Background: Tie Luo Han is one of Si Da Ming Cong - the four great Wuyi Oolongs. The name is often mistakenly translated as Iron Warrior but in fact originates from the Sanskrit word Arhat (Noble one). Tie means Iron and refers to the rusty colour of the finished leaf. So the name should translate as 'Iron Arhat'. In this light it describes disciples who have achieved enlightenment in the way of the Buddha, and legends tell that the tea varietal originated  outside the cave retreats where these monks resided. We cannot guarantee such spiritual aspirations will be attained if you drink this tea, however feel it can't but help! Tie Luo Han is typically oxidised from 40-50% and ours is medium-high fired. It offers a great introduction to Wuyi teas, and now 3 years old it is ageing nicely. Quality Wuyi oolongs can be aged if stored properly (cool, dark & dry) for many years.

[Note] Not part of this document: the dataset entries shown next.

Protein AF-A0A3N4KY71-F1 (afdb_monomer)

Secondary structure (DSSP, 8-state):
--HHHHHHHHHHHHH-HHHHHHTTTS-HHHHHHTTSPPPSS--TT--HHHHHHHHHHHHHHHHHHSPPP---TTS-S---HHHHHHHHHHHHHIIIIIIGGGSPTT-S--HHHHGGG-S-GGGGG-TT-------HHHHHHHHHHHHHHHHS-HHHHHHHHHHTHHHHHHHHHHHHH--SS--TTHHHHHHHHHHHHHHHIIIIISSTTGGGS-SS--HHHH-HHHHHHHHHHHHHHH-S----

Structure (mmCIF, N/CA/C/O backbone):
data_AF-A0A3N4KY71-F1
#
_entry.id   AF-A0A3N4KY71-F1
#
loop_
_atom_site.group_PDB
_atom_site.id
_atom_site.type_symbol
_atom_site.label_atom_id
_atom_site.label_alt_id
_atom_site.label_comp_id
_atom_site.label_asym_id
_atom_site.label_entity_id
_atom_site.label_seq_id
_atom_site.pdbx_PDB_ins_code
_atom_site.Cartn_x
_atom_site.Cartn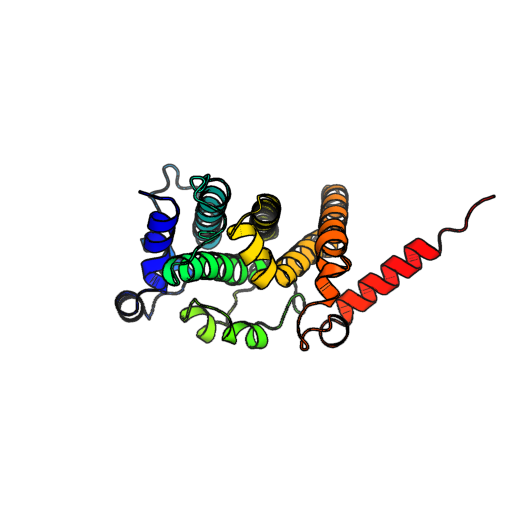_y
_atom_site.Cartn_z
_atom_site.occupancy
_atom_site.B_iso_or_equiv
_atom_site.auth_seq_id
_atom_site.auth_comp_id
_atom_site.auth_asym_id
_atom_site.auth_atom_id
_atom_site.pdbx_PDB_model_num
ATOM 1 N N . MET A 1 1 ? -18.749 11.677 10.607 1.00 60.19 1 MET A N 1
ATOM 2 C CA . MET A 1 1 ? -17.844 10.523 10.806 1.00 60.19 1 MET A CA 1
ATOM 3 C C . MET A 1 1 ? -16.418 11.033 10.727 1.00 60.19 1 MET A C 1
ATOM 5 O O . MET A 1 1 ? -16.183 11.971 9.977 1.00 60.19 1 MET A O 1
ATOM 9 N N . THR A 1 2 ? -15.496 10.505 11.531 1.00 84.38 2 THR A N 1
ATOM 10 C CA . THR A 1 2 ? -14.066 10.832 11.399 1.00 84.38 2 THR A CA 1
ATOM 11 C C . THR A 1 2 ? -13.453 9.978 10.287 1.00 84.38 2 THR A C 1
ATOM 13 O O . THR A 1 2 ? -13.909 8.852 10.074 1.00 84.38 2 THR A O 1
ATOM 16 N N . ALA A 1 3 ? -12.398 10.460 9.622 1.00 85.62 3 ALA A N 1
ATOM 17 C CA . ALA A 1 3 ? -11.693 9.698 8.579 1.00 85.62 3 ALA A CA 1
ATOM 18 C C . ALA A 1 3 ? -11.236 8.313 9.068 1.00 85.62 3 ALA A C 1
ATOM 20 O O . ALA A 1 3 ? -11.264 7.321 8.347 1.00 85.62 3 ALA A O 1
ATOM 21 N N . LEU A 1 4 ? -10.879 8.227 10.349 1.00 87.31 4 LEU A N 1
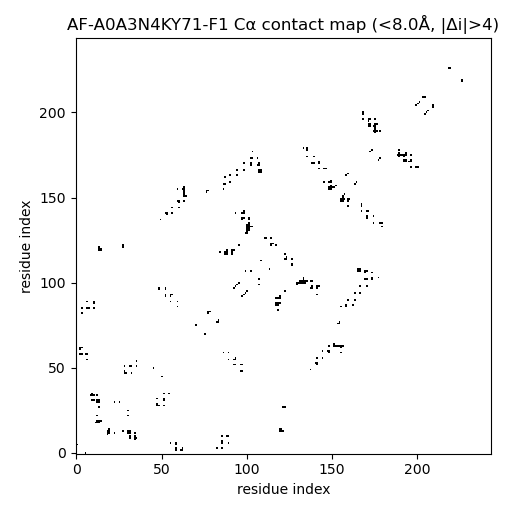ATOM 22 C CA . LEU A 1 4 ? -10.481 6.977 10.972 1.00 87.31 4 LEU A CA 1
ATOM 23 C C . LEU A 1 4 ? -11.653 6.011 11.196 1.00 87.31 4 LEU A C 1
ATOM 25 O O . LEU A 1 4 ? -11.498 4.812 10.982 1.00 87.31 4 LEU A O 1
ATOM 29 N N . SER A 1 5 ? -12.829 6.516 11.588 1.00 88.81 5 SER A N 1
ATOM 30 C CA . SER A 1 5 ? -14.039 5.686 11.700 1.00 88.81 5 SER A CA 1
ATOM 31 C C . SER A 1 5 ? -14.493 5.149 10.340 1.00 88.81 5 SER A C 1
ATOM 33 O O . SER A 1 5 ? -14.963 4.018 10.244 1.00 88.81 5 SER A O 1
ATOM 35 N N . GLU A 1 6 ? -14.291 5.929 9.276 1.00 91.81 6 GLU A N 1
ATOM 36 C CA . GLU A 1 6 ? -14.543 5.496 7.903 1.00 91.81 6 GLU A CA 1
ATOM 37 C C . GLU A 1 6 ? -13.554 4.404 7.478 1.00 91.81 6 GLU A C 1
ATOM 39 O O . GLU A 1 6 ? -13.970 3.358 6.987 1.00 91.81 6 GLU A O 1
ATOM 44 N N . ALA A 1 7 ? -12.264 4.568 7.783 1.00 91.44 7 ALA A N 1
ATOM 45 C CA . ALA A 1 7 ? -11.261 3.533 7.542 1.00 91.44 7 ALA A CA 1
ATOM 46 C C . ALA A 1 7 ? -11.532 2.235 8.320 1.00 91.44 7 ALA A C 1
ATOM 48 O O . ALA A 1 7 ? -11.337 1.141 7.790 1.00 91.44 7 ALA A O 1
ATOM 49 N N . GLN A 1 8 ? -12.015 2.336 9.561 1.00 92.38 8 GLN A N 1
ATOM 50 C CA . GLN A 1 8 ? -12.438 1.179 10.354 1.00 92.38 8 GLN A CA 1
ATOM 51 C C . GLN A 1 8 ? -13.625 0.458 9.714 1.00 92.38 8 GLN A C 1
ATOM 53 O O . GLN A 1 8 ? -13.618 -0.771 9.643 1.00 92.38 8 GLN A O 1
ATOM 58 N N . TYR A 1 9 ? -14.620 1.202 9.224 1.00 92.81 9 TYR A N 1
ATOM 59 C CA . TYR A 1 9 ? -15.756 0.631 8.503 1.00 92.81 9 TYR A CA 1
ATOM 60 C C . TYR A 1 9 ? -15.306 -0.062 7.213 1.00 92.81 9 TYR A C 1
ATOM 62 O O . TYR A 1 9 ? -15.629 -1.232 7.000 1.00 92.81 9 TYR A O 1
ATOM 70 N N . PHE A 1 10 ? -14.486 0.616 6.409 1.00 94.00 10 PHE A N 1
ATOM 71 C CA . PHE A 1 10 ? -13.933 0.086 5.167 1.00 94.00 10 PHE A CA 1
ATOM 72 C C . PHE A 1 10 ? -13.163 -1.224 5.388 1.00 94.00 10 PHE A C 1
ATOM 74 O O . PHE A 1 10 ? -13.387 -2.199 4.673 1.00 94.00 10 PHE A O 1
ATOM 81 N N . LEU A 1 11 ? -12.317 -1.284 6.421 1.00 92.00 11 LEU A N 1
ATOM 82 C CA . LEU A 1 11 ? -11.509 -2.460 6.762 1.00 92.00 11 LEU A CA 1
ATOM 83 C C . LEU A 1 11 ? -12.246 -3.504 7.614 1.00 92.00 11 LEU A C 1
ATOM 85 O O . LEU A 1 11 ? -11.703 -4.588 7.858 1.00 92.00 11 LEU A O 1
ATOM 89 N N . SER A 1 12 ? -13.470 -3.225 8.066 1.00 91.19 12 SER A N 1
ATOM 90 C CA . SER A 1 12 ? -14.244 -4.151 8.898 1.00 91.19 12 SER A CA 1
ATOM 91 C C . SER A 1 12 ? -14.394 -5.546 8.284 1.00 91.19 12 SER A C 1
ATOM 93 O O . SER A 1 12 ? -14.219 -6.509 9.039 1.00 91.19 12 SER A O 1
ATOM 95 N N . PRO A 1 13 ? -14.560 -5.722 6.950 1.00 87.69 13 PRO A N 1
ATOM 96 C CA . PRO A 1 13 ? -14.676 -7.047 6.374 1.00 87.69 13 PRO A CA 1
ATOM 97 C C . PRO A 1 13 ? -13.445 -7.891 6.661 1.00 87.69 13 PRO A C 1
ATOM 99 O O . PRO A 1 13 ? -13.593 -9.092 6.826 1.00 87.69 13 PRO A O 1
ATOM 102 N N . VAL A 1 14 ? -12.249 -7.295 6.743 1.00 86.19 14 VAL A N 1
ATOM 103 C CA . VAL A 1 14 ? -10.957 -8.000 6.833 1.00 86.19 14 VAL A CA 1
ATOM 104 C C . VAL A 1 14 ? -10.339 -7.993 8.233 1.00 86.19 14 VAL A C 1
ATOM 106 O O . VAL A 1 14 ? -9.448 -8.801 8.500 1.00 86.19 14 VAL A O 1
ATOM 109 N N . LEU A 1 15 ? -10.803 -7.115 9.127 1.00 85.94 15 LEU A N 1
ATOM 110 C CA . LEU A 1 15 ? -10.312 -6.998 10.504 1.00 85.94 15 LEU A CA 1
ATOM 111 C C . LEU A 1 15 ? -11.246 -7.615 11.548 1.00 85.94 15 LEU A C 1
ATOM 113 O O . LEU A 1 15 ? -10.749 -8.083 12.582 1.00 85.94 15 LEU A O 1
ATOM 117 N N . ASP A 1 16 ? -12.559 -7.615 11.303 1.00 85.94 16 ASP A N 1
ATOM 118 C CA . ASP A 1 16 ? -13.542 -8.221 12.200 1.00 85.94 16 ASP A CA 1
ATOM 119 C C . ASP A 1 16 ? -13.574 -9.739 12.000 1.00 85.94 16 ASP A C 1
ATOM 121 O O . ASP A 1 16 ? -13.695 -10.261 10.890 1.00 85.94 16 ASP A O 1
ATOM 125 N N . ARG A 1 17 ? -13.470 -10.467 13.112 1.00 82.06 17 ARG A N 1
ATOM 126 C CA . ARG A 1 17 ? -13.488 -11.927 13.138 1.00 82.06 17 ARG A CA 1
ATOM 127 C C . ARG A 1 17 ? -14.810 -12.494 12.628 1.00 82.06 17 ARG A C 1
ATOM 129 O O . ARG A 1 17 ? -14.790 -13.546 11.995 1.00 82.06 17 ARG A O 1
ATOM 136 N N . THR A 1 18 ? -15.931 -11.830 12.896 1.00 82.44 18 THR A N 1
ATOM 137 C CA . THR A 1 18 ? -17.250 -12.298 12.446 1.00 82.44 18 THR A CA 1
ATOM 138 C C . THR A 1 18 ? -17.351 -12.208 10.924 1.00 82.44 18 THR A C 1
ATOM 140 O O . THR A 1 18 ? -17.594 -13.212 10.259 1.00 82.44 18 THR A O 1
ATOM 143 N N . GLN A 1 19 ? -17.009 -11.046 10.367 1.00 82.00 19 GLN A N 1
ATOM 144 C CA . GLN A 1 19 ? -16.960 -10.787 8.929 1.00 82.00 19 GLN A CA 1
ATOM 145 C C . GLN A 1 19 ? -15.947 -11.684 8.201 1.00 82.00 19 GLN A C 1
ATOM 147 O O . GLN A 1 19 ? -16.213 -12.170 7.101 1.00 82.00 19 GLN A O 1
ATOM 152 N N . LEU A 1 20 ? -14.801 -11.969 8.833 1.00 79.00 20 LEU A N 1
ATOM 153 C CA . LEU A 1 20 ? -13.797 -12.907 8.323 1.00 79.00 20 LEU A CA 1
ATOM 154 C C . LEU A 1 20 ? -14.339 -14.320 8.122 1.00 79.00 20 LEU A C 1
ATOM 156 O O . LEU A 1 20 ? -13.936 -14.985 7.168 1.00 79.00 20 LEU A O 1
ATOM 160 N N . LEU A 1 21 ? -15.223 -14.776 9.007 1.00 79.19 21 LEU A N 1
ATOM 161 C CA . LEU A 1 21 ? -15.862 -16.083 8.884 1.00 79.19 21 LEU A CA 1
ATOM 162 C C . LEU A 1 21 ? -16.961 -16.058 7.819 1.00 79.19 21 LEU A C 1
ATOM 164 O O . LEU A 1 21 ? -17.016 -16.973 7.000 1.00 79.19 21 LEU A O 1
ATOM 168 N N . THR A 1 22 ? -17.769 -14.996 7.785 1.00 83.06 22 THR A N 1
ATOM 169 C CA . THR A 1 22 ? -18.856 -14.822 6.808 1.00 83.06 22 THR A CA 1
ATOM 170 C C . THR A 1 22 ? -18.339 -14.789 5.371 1.00 83.06 22 THR A C 1
ATOM 172 O O . THR A 1 22 ? -18.893 -15.441 4.491 1.00 83.06 22 THR A O 1
ATOM 175 N N . HIS A 1 23 ? -17.240 -14.075 5.130 1.00 78.94 23 HIS A N 1
ATOM 176 C CA . HIS A 1 23 ? -16.702 -13.844 3.789 1.00 78.94 23 HIS A CA 1
ATOM 177 C C . HIS A 1 23 ? -15.424 -14.638 3.501 1.00 78.94 23 HIS A C 1
ATOM 179 O O . HIS A 1 23 ? -14.626 -14.247 2.651 1.00 78.94 23 HIS A O 1
ATOM 185 N N . ARG A 1 24 ? -15.203 -15.761 4.196 1.00 75.75 24 ARG A N 1
ATOM 186 C CA . ARG A 1 24 ? -13.956 -16.542 4.099 1.00 75.75 24 ARG A CA 1
ATOM 187 C C . ARG A 1 24 ? -13.609 -16.988 2.672 1.00 75.75 24 ARG A C 1
ATOM 189 O O . ARG A 1 24 ? -12.430 -17.112 2.359 1.00 75.75 24 ARG A O 1
ATOM 196 N N . ASN A 1 25 ? -14.620 -17.219 1.837 1.00 78.88 25 ASN A N 1
ATOM 197 C CA . ASN A 1 25 ? -14.453 -17.738 0.477 1.00 78.88 25 ASN A CA 1
ATOM 198 C C . ASN A 1 25 ? -14.238 -16.642 -0.578 1.00 78.88 25 ASN A C 1
ATOM 200 O O . ASN A 1 25 ? -13.968 -16.964 -1.729 1.00 78.88 25 ASN A O 1
ATOM 204 N N . LEU A 1 26 ? -14.370 -15.366 -0.205 1.00 81.06 26 LEU A N 1
ATOM 205 C CA . LEU A 1 26 ? -14.164 -14.250 -1.123 1.00 81.06 26 LEU A CA 1
ATOM 206 C C . LEU A 1 26 ? -12.697 -13.791 -1.088 1.00 81.06 26 LEU A C 1
ATOM 208 O O . LEU A 1 26 ? -12.095 -13.738 -0.005 1.00 81.06 26 LEU A O 1
ATOM 212 N N . PRO A 1 27 ? -12.106 -13.424 -2.237 1.00 82.75 27 PRO A N 1
ATOM 213 C CA . PRO A 1 27 ? -10.776 -12.837 -2.263 1.00 82.75 27 PRO A CA 1
ATOM 214 C C . PRO A 1 27 ? -10.775 -11.465 -1.568 1.00 82.75 27 PRO A C 1
ATOM 216 O O . PRO A 1 27 ? -11.809 -10.823 -1.393 1.00 82.75 27 PRO A O 1
ATOM 219 N N . LEU A 1 28 ? -9.591 -11.022 -1.131 1.00 85.69 28 LEU A N 1
ATOM 220 C CA . LEU A 1 28 ? -9.423 -9.826 -0.297 1.00 85.69 28 LEU A CA 1
ATOM 221 C C . LEU A 1 28 ? -10.085 -8.578 -0.899 1.00 85.69 28 LEU A C 1
ATOM 223 O O . LEU A 1 28 ? -10.824 -7.884 -0.203 1.00 85.69 28 LEU A O 1
ATOM 227 N N . LEU A 1 29 ? -9.832 -8.320 -2.183 1.00 88.19 29 LEU A N 1
ATOM 228 C CA . LEU A 1 29 ? -10.351 -7.149 -2.887 1.00 88.19 29 LEU A CA 1
ATOM 229 C C . LEU A 1 29 ? -11.879 -7.178 -3.010 1.00 88.19 29 LEU A C 1
ATOM 231 O O . LEU A 1 29 ? -12.509 -6.165 -2.728 1.00 88.19 29 LEU A O 1
ATOM 235 N N . ASP A 1 30 ? -12.478 -8.333 -3.314 1.00 87.50 30 ASP A N 1
ATOM 236 C CA . ASP A 1 30 ? -13.941 -8.479 -3.377 1.00 87.50 30 ASP A CA 1
ATOM 237 C C . ASP A 1 30 ? -14.596 -8.187 -2.026 1.00 87.50 30 ASP A C 1
ATOM 239 O O . ASP A 1 30 ? -15.667 -7.591 -1.958 1.00 87.50 30 ASP A O 1
ATOM 243 N N . ARG A 1 31 ? -13.942 -8.568 -0.924 1.00 87.75 31 ARG A N 1
ATOM 244 C CA . ARG A 1 31 ? -14.452 -8.306 0.429 1.00 87.75 31 ARG A CA 1
ATOM 245 C C . 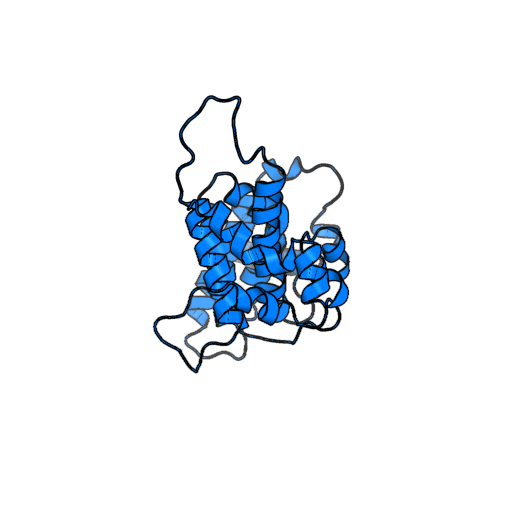ARG A 1 31 ? -14.430 -6.831 0.779 1.00 87.75 31 ARG A C 1
ATOM 247 O O . ARG A 1 31 ? -15.371 -6.344 1.393 1.00 87.75 31 ARG A O 1
ATOM 254 N N . LEU A 1 32 ? -13.353 -6.144 0.413 1.00 89.50 32 LEU A N 1
ATOM 255 C CA . LEU A 1 32 ? -13.221 -4.703 0.617 1.00 89.50 32 LEU A CA 1
ATOM 256 C C . LEU A 1 32 ? -14.132 -3.915 -0.327 1.00 89.50 32 LEU A C 1
ATOM 258 O O . LEU A 1 32 ? -14.579 -2.828 0.019 1.00 89.50 32 LEU A O 1
ATOM 262 N N . ALA A 1 33 ? -14.471 -4.475 -1.487 1.00 90.12 33 ALA A N 1
ATOM 263 C CA . ALA A 1 33 ? -15.411 -3.861 -2.412 1.00 90.12 33 ALA A CA 1
ATOM 264 C C . ALA A 1 33 ? -16.828 -3.722 -1.834 1.00 90.12 33 ALA A C 1
ATOM 266 O O . ALA A 1 33 ? -17.552 -2.808 -2.221 1.00 90.12 33 ALA A O 1
ATOM 267 N N . LEU A 1 34 ? -17.211 -4.578 -0.876 1.00 88.75 34 LEU A N 1
ATOM 268 C CA . LEU A 1 34 ? -18.522 -4.534 -0.212 1.00 88.75 34 LEU A CA 1
ATOM 269 C C . LEU A 1 34 ? -18.744 -3.261 0.612 1.00 88.75 34 LEU A C 1
ATOM 271 O O . LEU A 1 34 ? -19.886 -2.875 0.851 1.00 88.75 34 LEU A O 1
ATOM 275 N N . THR A 1 35 ? -17.665 -2.632 1.077 1.00 90.56 35 THR A N 1
ATOM 276 C CA . THR A 1 35 ? -17.707 -1.432 1.922 1.00 90.56 35 THR A CA 1
ATOM 277 C C . THR A 1 35 ? -17.333 -0.165 1.163 1.00 90.56 35 THR A C 1
ATOM 279 O O . THR A 1 35 ? -17.291 0.905 1.770 1.00 90.56 35 THR A O 1
ATOM 282 N N . LEU A 1 36 ? -17.089 -0.258 -0.150 1.00 89.69 36 LEU A N 1
ATOM 283 C CA . LEU A 1 36 ? -16.794 0.910 -0.968 1.00 89.69 36 LEU A CA 1
ATOM 284 C C . LEU A 1 36 ? -18.019 1.826 -1.091 1.00 89.69 36 LEU A C 1
ATOM 286 O O . LEU A 1 36 ? -19.146 1.342 -1.241 1.00 89.69 36 LEU A O 1
ATOM 290 N N . PRO A 1 37 ? -17.813 3.154 -1.090 1.00 86.38 37 PRO A N 1
ATOM 291 C CA . PRO A 1 37 ? -18.877 4.082 -1.425 1.00 86.38 37 PRO A CA 1
ATOM 292 C C . PRO A 1 37 ? -19.323 3.868 -2.885 1.00 86.38 37 PRO A C 1
ATOM 294 O O . PRO A 1 37 ? -18.501 3.525 -3.742 1.00 86.38 37 PRO A O 1
ATOM 297 N N . PRO A 1 38 ? -20.613 4.077 -3.201 1.00 77.44 38 PRO A N 1
ATOM 298 C CA . PRO A 1 38 ? -21.105 3.958 -4.567 1.00 77.44 38 PRO A CA 1
ATOM 299 C C . PRO A 1 38 ? -20.396 4.980 -5.464 1.00 77.44 38 PRO A C 1
ATOM 301 O O . PRO A 1 38 ? -20.465 6.184 -5.218 1.00 77.44 38 PRO A O 1
ATOM 304 N N . SER A 1 39 ? -19.706 4.499 -6.503 1.00 71.75 39 SER A N 1
ATOM 305 C CA . SER A 1 39 ? -19.050 5.390 -7.463 1.00 71.75 39 SER A CA 1
ATOM 306 C C . SER A 1 39 ? -20.112 6.147 -8.273 1.00 71.75 39 SER A C 1
ATOM 308 O O . SER A 1 39 ? -20.973 5.496 -8.872 1.00 71.75 39 SER A O 1
ATOM 310 N N . PRO A 1 40 ? -20.060 7.490 -8.345 1.00 62.19 40 PRO A N 1
ATOM 311 C CA . PRO A 1 40 ? -21.011 8.284 -9.125 1.00 62.19 40 PRO A CA 1
ATOM 312 C C . PRO A 1 40 ? -20.876 8.051 -10.639 1.00 62.19 40 PRO A C 1
ATOM 314 O O . PRO A 1 40 ? -21.820 8.300 -11.385 1.00 62.19 40 PRO A O 1
ATOM 317 N N . THR A 1 41 ? -19.731 7.536 -11.096 1.00 62.09 41 THR A N 1
ATOM 318 C CA . THR A 1 41 ? -19.477 7.192 -12.498 1.00 62.09 41 THR A CA 1
ATOM 319 C C . THR A 1 41 ? -18.777 5.836 -12.577 1.00 62.09 41 THR A C 1
ATOM 321 O O . THR A 1 41 ? -17.652 5.700 -12.081 1.00 62.09 41 THR A O 1
ATOM 324 N N . PRO A 1 42 ? -19.404 4.801 -13.161 1.00 61.00 42 PRO A N 1
ATOM 325 C CA . PRO A 1 42 ? -18.711 3.557 -13.444 1.00 61.00 42 PRO A CA 1
ATOM 326 C C . PRO A 1 42 ? -17.726 3.809 -14.587 1.00 61.00 42 PRO A C 1
ATOM 328 O O . PRO A 1 42 ? -18.122 3.857 -15.746 1.00 61.00 42 PRO A O 1
ATOM 331 N N . ASP A 1 43 ? -16.448 3.990 -14.256 1.00 70.88 43 ASP A N 1
ATOM 332 C CA . ASP A 1 43 ? -15.378 3.885 -15.244 1.00 70.88 43 ASP A CA 1
ATOM 333 C C . ASP A 1 43 ? -15.193 2.392 -15.583 1.00 70.88 43 ASP A C 1
ATOM 335 O O . ASP A 1 43 ? -14.810 1.610 -14.697 1.00 70.88 43 ASP A O 1
ATOM 339 N N . PRO A 1 44 ? -15.519 1.959 -16.817 1.00 63.84 44 PRO A N 1
ATOM 340 C CA . PRO A 1 44 ? -15.381 0.566 -17.225 1.00 63.84 44 PRO A CA 1
ATOM 341 C C . PRO A 1 44 ? -13.914 0.122 -17.325 1.00 63.84 44 PRO A C 1
ATOM 343 O O . PRO A 1 44 ? -13.660 -1.080 -17.301 1.00 63.84 44 PRO A O 1
ATOM 346 N N . ALA A 1 45 ? -12.955 1.052 -17.408 1.00 70.00 45 ALA A N 1
ATOM 347 C CA . ALA A 1 45 ? -11.528 0.736 -17.468 1.00 70.00 45 ALA A CA 1
ATOM 348 C C . ALA A 1 45 ? -10.909 0.497 -16.080 1.00 70.00 45 ALA A C 1
ATOM 350 O O . ALA A 1 45 ? -9.821 -0.071 -15.970 1.00 70.00 45 ALA A O 1
ATOM 351 N N . GLN A 1 46 ? -11.586 0.913 -15.006 1.00 78.81 46 GLN A N 1
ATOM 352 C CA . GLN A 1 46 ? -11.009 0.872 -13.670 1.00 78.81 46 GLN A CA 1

Wǔ-yí oolongs are traditional teas grown and made in the Wuyi Mountain chain of north-west Fujian Province. Aka Yancha 'rock oolongs' due to the rugged rocky mountain outcrops with challenging farming conditions but reknown terroir. The variety of cultivars from the Wuyi region are typified by complex profiles well suited to repeated infusions to experience the many layers of flavour. They are favoured for their bold flavours that come from the aggressive production style and usually high firing.

Brewing guide: We recommend you try infusing this tea using the Gong-fu cha style in order to appreciate the layered flavours! The idea is to use about double the normal amount of tea with approx 150ml water, concentrating the aroma and flavour. Try using 5-6grams per 150ml @ 99C repeatedly steeped for short periods, eg. 1min30s, 2minutes, 4minutes, 8minutes. To work ideally, you really need a small teapot, gaiwan or teacup with a lid.

For western style use 3.5grams per 250ml, brewed at 99C for 2-3mins. This equates to about 1 heaped tablespoon. Even brewing this way, the leaves easily do 3 infusions, each different but as tasty as each other! Water should be caught just under the boil.